We introduce ValVet, an evaluation framework built in Python designed to define, compose, and run custom evaluation metrics tailored to specific use cases. The name stands for eValuation Velvet — a nod to Velvet, the family of large language models developed by Almawave. While born from the need to rigorously evaluate the Velvet models, ValVet is entirely model-agnostic and can be used to benchmark any LLM.

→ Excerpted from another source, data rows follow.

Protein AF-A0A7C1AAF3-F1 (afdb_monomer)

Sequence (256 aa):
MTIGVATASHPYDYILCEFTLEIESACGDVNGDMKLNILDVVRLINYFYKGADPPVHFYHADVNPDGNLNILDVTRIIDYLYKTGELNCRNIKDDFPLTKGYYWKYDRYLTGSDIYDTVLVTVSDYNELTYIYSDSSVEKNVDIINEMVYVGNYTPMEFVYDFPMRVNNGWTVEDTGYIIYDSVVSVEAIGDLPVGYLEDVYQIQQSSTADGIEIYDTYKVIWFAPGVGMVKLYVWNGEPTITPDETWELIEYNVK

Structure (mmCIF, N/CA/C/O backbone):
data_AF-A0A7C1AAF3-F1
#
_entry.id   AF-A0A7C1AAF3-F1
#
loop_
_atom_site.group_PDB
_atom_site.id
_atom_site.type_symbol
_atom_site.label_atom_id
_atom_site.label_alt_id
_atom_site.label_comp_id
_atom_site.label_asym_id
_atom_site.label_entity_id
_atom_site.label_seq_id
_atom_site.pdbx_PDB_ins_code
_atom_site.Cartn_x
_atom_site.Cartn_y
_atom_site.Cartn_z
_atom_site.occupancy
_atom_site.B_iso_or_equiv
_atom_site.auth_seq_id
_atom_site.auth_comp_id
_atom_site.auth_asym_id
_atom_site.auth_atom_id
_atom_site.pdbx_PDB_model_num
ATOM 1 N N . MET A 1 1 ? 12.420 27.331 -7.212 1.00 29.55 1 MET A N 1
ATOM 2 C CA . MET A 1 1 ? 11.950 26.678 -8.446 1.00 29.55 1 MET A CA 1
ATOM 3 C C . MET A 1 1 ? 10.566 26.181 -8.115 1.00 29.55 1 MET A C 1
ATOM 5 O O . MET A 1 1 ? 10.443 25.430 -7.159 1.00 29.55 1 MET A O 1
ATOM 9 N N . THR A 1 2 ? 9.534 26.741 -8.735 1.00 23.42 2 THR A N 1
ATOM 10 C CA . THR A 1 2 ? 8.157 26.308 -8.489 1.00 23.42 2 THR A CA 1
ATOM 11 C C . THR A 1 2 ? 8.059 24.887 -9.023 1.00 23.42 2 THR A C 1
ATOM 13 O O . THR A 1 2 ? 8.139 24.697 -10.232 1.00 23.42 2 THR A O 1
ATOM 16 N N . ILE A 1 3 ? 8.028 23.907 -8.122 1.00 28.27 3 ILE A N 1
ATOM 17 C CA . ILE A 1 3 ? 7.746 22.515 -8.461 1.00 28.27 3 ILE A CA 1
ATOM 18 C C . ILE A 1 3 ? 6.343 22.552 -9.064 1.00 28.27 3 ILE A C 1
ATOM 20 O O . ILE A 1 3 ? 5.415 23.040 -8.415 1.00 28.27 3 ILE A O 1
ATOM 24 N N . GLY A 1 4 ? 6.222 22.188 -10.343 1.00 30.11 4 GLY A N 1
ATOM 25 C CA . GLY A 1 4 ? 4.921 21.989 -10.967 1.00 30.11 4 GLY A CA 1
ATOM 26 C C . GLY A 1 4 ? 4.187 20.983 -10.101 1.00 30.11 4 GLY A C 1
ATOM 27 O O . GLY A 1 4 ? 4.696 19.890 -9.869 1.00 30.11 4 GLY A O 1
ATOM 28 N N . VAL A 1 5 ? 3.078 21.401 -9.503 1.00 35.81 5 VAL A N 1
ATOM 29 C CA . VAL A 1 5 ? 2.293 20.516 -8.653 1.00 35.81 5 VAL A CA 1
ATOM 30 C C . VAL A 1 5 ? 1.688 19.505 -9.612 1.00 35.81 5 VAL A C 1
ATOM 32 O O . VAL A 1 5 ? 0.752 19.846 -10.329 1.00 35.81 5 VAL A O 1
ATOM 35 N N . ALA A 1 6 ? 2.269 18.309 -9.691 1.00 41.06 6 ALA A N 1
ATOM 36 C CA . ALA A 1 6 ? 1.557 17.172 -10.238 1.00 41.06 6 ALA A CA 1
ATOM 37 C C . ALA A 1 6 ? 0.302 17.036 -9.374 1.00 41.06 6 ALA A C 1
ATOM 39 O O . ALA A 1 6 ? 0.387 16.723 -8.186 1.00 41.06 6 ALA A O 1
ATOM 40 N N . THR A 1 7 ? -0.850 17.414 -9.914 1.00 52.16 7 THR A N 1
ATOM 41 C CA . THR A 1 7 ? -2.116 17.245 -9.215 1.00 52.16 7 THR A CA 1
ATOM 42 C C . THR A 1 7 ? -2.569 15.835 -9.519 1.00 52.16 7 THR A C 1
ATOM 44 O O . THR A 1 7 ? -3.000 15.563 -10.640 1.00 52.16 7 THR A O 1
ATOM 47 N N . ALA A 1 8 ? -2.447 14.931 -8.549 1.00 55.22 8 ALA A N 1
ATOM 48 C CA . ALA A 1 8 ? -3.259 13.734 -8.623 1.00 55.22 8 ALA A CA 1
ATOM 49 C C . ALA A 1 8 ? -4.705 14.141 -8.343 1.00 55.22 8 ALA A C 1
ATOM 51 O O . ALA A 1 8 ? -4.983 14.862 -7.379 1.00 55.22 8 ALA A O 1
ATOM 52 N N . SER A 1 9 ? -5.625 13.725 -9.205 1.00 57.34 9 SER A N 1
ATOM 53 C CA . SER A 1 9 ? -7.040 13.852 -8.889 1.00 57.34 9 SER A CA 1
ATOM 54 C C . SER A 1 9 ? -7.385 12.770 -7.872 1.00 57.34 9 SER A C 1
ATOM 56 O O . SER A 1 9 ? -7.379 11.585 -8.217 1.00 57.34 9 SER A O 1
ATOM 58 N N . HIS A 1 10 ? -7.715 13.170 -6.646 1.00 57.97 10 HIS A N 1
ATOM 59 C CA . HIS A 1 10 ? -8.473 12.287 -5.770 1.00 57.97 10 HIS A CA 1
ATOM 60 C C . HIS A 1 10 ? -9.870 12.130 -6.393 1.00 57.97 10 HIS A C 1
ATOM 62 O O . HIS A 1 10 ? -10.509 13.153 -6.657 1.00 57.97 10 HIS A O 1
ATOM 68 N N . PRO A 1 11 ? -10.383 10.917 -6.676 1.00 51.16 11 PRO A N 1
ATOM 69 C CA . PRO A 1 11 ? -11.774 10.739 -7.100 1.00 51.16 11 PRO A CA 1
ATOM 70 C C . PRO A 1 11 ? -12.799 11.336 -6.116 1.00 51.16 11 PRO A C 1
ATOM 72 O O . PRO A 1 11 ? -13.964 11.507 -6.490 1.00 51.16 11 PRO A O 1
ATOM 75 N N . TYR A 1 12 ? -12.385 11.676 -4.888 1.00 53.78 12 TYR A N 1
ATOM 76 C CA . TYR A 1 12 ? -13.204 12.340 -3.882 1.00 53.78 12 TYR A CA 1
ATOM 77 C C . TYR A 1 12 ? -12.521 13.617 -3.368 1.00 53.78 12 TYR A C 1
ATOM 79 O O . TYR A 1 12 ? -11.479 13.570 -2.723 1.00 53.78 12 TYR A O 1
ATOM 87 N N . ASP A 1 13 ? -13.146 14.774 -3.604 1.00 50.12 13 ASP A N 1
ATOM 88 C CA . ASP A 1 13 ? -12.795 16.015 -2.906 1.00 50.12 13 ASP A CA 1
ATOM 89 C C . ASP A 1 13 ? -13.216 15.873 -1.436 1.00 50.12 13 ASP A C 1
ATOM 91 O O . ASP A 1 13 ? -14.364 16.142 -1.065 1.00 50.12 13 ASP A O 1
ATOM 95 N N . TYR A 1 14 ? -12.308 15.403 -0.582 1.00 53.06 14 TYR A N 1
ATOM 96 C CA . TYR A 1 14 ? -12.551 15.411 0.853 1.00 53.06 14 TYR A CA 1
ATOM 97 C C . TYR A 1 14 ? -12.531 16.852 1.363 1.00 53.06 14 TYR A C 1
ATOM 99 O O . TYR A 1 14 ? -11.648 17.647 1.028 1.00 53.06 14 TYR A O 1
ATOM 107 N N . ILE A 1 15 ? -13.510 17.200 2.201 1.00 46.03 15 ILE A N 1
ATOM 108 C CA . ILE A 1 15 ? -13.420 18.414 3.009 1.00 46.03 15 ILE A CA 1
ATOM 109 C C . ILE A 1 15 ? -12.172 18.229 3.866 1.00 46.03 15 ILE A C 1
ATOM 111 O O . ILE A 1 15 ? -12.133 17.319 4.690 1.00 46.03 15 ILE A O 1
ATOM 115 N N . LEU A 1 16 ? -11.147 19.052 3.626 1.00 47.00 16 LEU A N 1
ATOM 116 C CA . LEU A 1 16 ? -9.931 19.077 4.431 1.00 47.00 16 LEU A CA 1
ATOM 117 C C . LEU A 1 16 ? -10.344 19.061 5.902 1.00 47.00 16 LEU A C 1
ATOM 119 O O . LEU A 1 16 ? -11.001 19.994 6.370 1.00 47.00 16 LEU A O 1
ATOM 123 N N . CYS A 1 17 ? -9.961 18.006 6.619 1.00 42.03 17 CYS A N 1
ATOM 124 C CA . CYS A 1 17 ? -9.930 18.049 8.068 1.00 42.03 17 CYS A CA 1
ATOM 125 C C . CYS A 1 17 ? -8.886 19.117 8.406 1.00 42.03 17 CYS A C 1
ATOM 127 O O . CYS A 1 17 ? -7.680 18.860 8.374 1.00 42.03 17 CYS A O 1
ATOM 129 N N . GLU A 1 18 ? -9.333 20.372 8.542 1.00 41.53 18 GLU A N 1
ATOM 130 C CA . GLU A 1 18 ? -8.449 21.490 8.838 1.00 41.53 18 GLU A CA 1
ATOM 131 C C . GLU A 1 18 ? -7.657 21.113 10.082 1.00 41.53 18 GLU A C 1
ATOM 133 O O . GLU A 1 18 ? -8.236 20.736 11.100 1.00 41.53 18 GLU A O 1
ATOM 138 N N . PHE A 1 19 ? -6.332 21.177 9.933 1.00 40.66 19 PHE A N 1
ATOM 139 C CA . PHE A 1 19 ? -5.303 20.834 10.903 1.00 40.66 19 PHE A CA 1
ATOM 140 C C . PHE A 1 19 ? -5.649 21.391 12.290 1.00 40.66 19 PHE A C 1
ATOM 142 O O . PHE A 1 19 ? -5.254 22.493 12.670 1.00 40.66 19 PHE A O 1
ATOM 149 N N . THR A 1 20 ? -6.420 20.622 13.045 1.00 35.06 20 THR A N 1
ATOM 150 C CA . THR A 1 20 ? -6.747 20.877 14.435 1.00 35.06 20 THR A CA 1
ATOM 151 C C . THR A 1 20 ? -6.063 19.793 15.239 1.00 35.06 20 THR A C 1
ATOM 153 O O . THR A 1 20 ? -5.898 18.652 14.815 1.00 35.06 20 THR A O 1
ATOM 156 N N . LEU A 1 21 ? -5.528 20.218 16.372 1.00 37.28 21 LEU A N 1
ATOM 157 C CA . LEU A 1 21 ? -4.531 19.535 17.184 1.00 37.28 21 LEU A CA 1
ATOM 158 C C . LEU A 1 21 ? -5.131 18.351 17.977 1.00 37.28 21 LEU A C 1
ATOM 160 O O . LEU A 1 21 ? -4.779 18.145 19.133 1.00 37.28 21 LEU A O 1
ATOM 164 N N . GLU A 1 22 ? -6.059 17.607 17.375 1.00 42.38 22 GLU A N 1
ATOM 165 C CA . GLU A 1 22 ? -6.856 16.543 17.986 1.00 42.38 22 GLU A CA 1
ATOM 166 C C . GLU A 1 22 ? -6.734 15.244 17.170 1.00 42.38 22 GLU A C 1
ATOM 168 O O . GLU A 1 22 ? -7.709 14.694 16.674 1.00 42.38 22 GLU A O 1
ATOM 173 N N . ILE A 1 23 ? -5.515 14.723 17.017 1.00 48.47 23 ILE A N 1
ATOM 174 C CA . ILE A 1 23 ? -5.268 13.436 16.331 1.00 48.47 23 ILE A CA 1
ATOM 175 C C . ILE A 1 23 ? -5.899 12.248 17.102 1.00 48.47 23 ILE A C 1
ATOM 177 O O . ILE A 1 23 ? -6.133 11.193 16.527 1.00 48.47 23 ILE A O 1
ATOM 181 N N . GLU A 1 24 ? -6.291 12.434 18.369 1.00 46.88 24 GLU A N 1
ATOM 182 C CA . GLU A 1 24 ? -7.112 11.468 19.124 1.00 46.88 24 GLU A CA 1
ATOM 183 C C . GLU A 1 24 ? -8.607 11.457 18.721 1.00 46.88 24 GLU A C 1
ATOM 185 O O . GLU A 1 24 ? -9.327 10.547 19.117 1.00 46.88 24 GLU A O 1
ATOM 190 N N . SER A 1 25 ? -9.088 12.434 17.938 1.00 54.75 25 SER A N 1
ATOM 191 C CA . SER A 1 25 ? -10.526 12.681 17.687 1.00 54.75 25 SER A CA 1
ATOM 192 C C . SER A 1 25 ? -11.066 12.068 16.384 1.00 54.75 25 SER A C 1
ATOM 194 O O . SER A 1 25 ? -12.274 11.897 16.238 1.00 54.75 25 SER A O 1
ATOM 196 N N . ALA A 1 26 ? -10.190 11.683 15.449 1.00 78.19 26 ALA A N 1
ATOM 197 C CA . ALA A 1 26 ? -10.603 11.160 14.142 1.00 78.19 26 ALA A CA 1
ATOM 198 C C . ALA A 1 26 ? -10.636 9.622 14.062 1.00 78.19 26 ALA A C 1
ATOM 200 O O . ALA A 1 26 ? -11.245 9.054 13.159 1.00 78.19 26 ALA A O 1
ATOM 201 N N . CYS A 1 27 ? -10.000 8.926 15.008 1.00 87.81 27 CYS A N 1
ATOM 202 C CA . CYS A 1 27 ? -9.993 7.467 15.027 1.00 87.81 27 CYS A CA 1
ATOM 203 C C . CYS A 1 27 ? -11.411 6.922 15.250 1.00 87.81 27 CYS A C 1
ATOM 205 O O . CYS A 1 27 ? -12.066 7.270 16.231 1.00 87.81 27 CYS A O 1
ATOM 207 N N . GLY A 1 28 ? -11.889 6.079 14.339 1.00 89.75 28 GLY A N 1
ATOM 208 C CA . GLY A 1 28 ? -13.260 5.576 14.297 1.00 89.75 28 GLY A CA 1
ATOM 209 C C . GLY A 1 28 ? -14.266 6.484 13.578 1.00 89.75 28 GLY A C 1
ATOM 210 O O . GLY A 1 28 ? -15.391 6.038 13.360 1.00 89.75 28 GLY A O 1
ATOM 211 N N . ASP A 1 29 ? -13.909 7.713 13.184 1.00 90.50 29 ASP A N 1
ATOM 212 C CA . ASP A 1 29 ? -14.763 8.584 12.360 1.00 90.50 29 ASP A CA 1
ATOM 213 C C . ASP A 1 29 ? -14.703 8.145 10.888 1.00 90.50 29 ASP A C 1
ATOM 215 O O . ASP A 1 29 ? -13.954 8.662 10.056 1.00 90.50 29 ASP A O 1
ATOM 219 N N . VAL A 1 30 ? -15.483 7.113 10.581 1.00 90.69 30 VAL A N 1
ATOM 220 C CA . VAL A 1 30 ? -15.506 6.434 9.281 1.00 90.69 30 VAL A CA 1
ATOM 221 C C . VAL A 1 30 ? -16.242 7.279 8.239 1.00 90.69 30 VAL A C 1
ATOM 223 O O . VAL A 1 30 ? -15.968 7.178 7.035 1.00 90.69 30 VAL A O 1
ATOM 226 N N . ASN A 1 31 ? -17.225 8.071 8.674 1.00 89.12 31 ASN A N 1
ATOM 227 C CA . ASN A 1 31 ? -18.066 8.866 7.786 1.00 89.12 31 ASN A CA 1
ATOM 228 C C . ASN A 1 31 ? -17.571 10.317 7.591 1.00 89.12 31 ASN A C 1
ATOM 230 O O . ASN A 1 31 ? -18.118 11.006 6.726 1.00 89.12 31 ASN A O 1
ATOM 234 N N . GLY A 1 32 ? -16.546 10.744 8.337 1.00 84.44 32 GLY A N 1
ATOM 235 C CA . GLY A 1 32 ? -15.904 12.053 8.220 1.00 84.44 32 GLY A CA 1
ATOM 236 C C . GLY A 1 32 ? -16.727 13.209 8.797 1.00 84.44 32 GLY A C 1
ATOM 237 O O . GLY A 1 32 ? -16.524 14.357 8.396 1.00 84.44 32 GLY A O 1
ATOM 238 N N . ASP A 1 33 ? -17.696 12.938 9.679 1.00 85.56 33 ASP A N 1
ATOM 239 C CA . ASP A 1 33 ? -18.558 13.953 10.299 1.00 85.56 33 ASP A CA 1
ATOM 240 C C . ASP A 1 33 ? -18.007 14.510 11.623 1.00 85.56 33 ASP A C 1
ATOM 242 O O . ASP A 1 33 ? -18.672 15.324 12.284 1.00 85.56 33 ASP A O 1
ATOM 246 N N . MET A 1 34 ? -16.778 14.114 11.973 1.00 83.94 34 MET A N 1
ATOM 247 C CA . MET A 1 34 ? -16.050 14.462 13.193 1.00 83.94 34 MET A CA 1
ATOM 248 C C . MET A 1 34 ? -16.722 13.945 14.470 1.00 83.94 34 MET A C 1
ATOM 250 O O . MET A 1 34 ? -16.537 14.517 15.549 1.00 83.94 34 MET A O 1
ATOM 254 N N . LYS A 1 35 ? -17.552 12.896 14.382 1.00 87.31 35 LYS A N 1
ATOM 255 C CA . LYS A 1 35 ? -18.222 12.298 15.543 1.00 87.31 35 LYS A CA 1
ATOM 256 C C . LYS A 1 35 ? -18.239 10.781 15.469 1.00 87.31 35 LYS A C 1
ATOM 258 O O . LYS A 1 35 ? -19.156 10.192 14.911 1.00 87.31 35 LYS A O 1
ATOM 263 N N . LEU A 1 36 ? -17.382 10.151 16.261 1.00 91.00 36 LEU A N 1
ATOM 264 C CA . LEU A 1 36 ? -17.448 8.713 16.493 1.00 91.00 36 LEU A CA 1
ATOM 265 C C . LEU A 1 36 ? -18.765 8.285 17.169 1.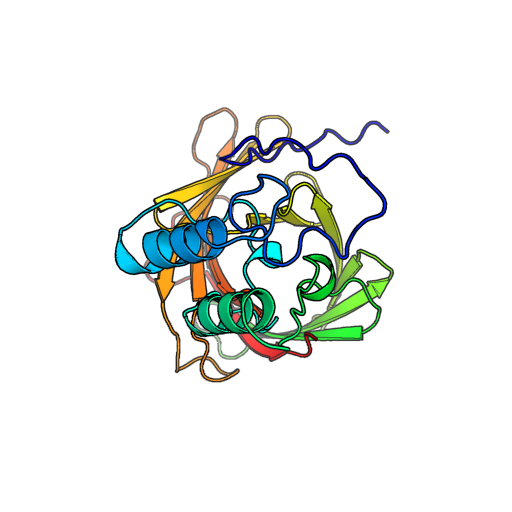00 91.00 36 LEU A C 1
ATOM 267 O O . LEU A 1 36 ? -19.007 8.556 18.350 1.00 91.00 36 LEU A O 1
ATOM 271 N N . ASN A 1 37 ? -19.633 7.599 16.425 1.00 94.00 37 ASN A N 1
ATOM 272 C CA . ASN A 1 37 ? -20.907 7.077 16.905 1.00 94.00 37 ASN A CA 1
ATOM 273 C C . ASN A 1 37 ? -21.381 5.832 16.119 1.00 94.00 37 ASN A C 1
ATOM 275 O O . ASN A 1 37 ? -20.662 5.226 15.330 1.00 94.00 37 ASN A O 1
ATOM 279 N N . ILE A 1 38 ? -22.622 5.388 16.355 1.00 96.50 38 ILE A N 1
ATOM 280 C CA . ILE A 1 38 ? -23.166 4.184 15.700 1.00 96.50 38 ILE A CA 1
ATOM 281 C C . ILE A 1 38 ? -23.281 4.321 14.171 1.00 96.50 38 ILE A C 1
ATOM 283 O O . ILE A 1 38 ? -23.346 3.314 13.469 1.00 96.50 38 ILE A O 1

During this talk, we will walk through the design principles behind ValVet, showing how it leverages Python’s ecosystem — including pandas, sentence-transformers, and async processing — to scale evaluation across thousands of model outputs efficiently. We will show examples on evaluation datasets, created from real use-cases or adapted from existing benchmarks, giving you a concrete toolkit and a fresh perspective on how to evaluate your models.
⚠️ IMPORTANT: Security & Logistics
Space is limited, so RSVP today to secure your spot! Due to corporate security policies, please pay attention to the following rules:
- Registration will close on 20 March; you MUST RSVP using your full name and surname. Access is granted via a guest list and entry badges. If your full name is not provided, you risk being denied entry. (PyData organizers are not responsible for denied access due to incomplete registration).
- Arrival & Parking: Reaching the venue by public transport may not be very easy, so we recommend coming with your own vehicle (consider sharing, when possible): there is ample parking available on-site.
- Security Check: Before entering the parking area, you must stop at the security barrier, where you will need to leave a valid ID to collect your entry badge. Please remember to return your badge and collect your ID before leaving!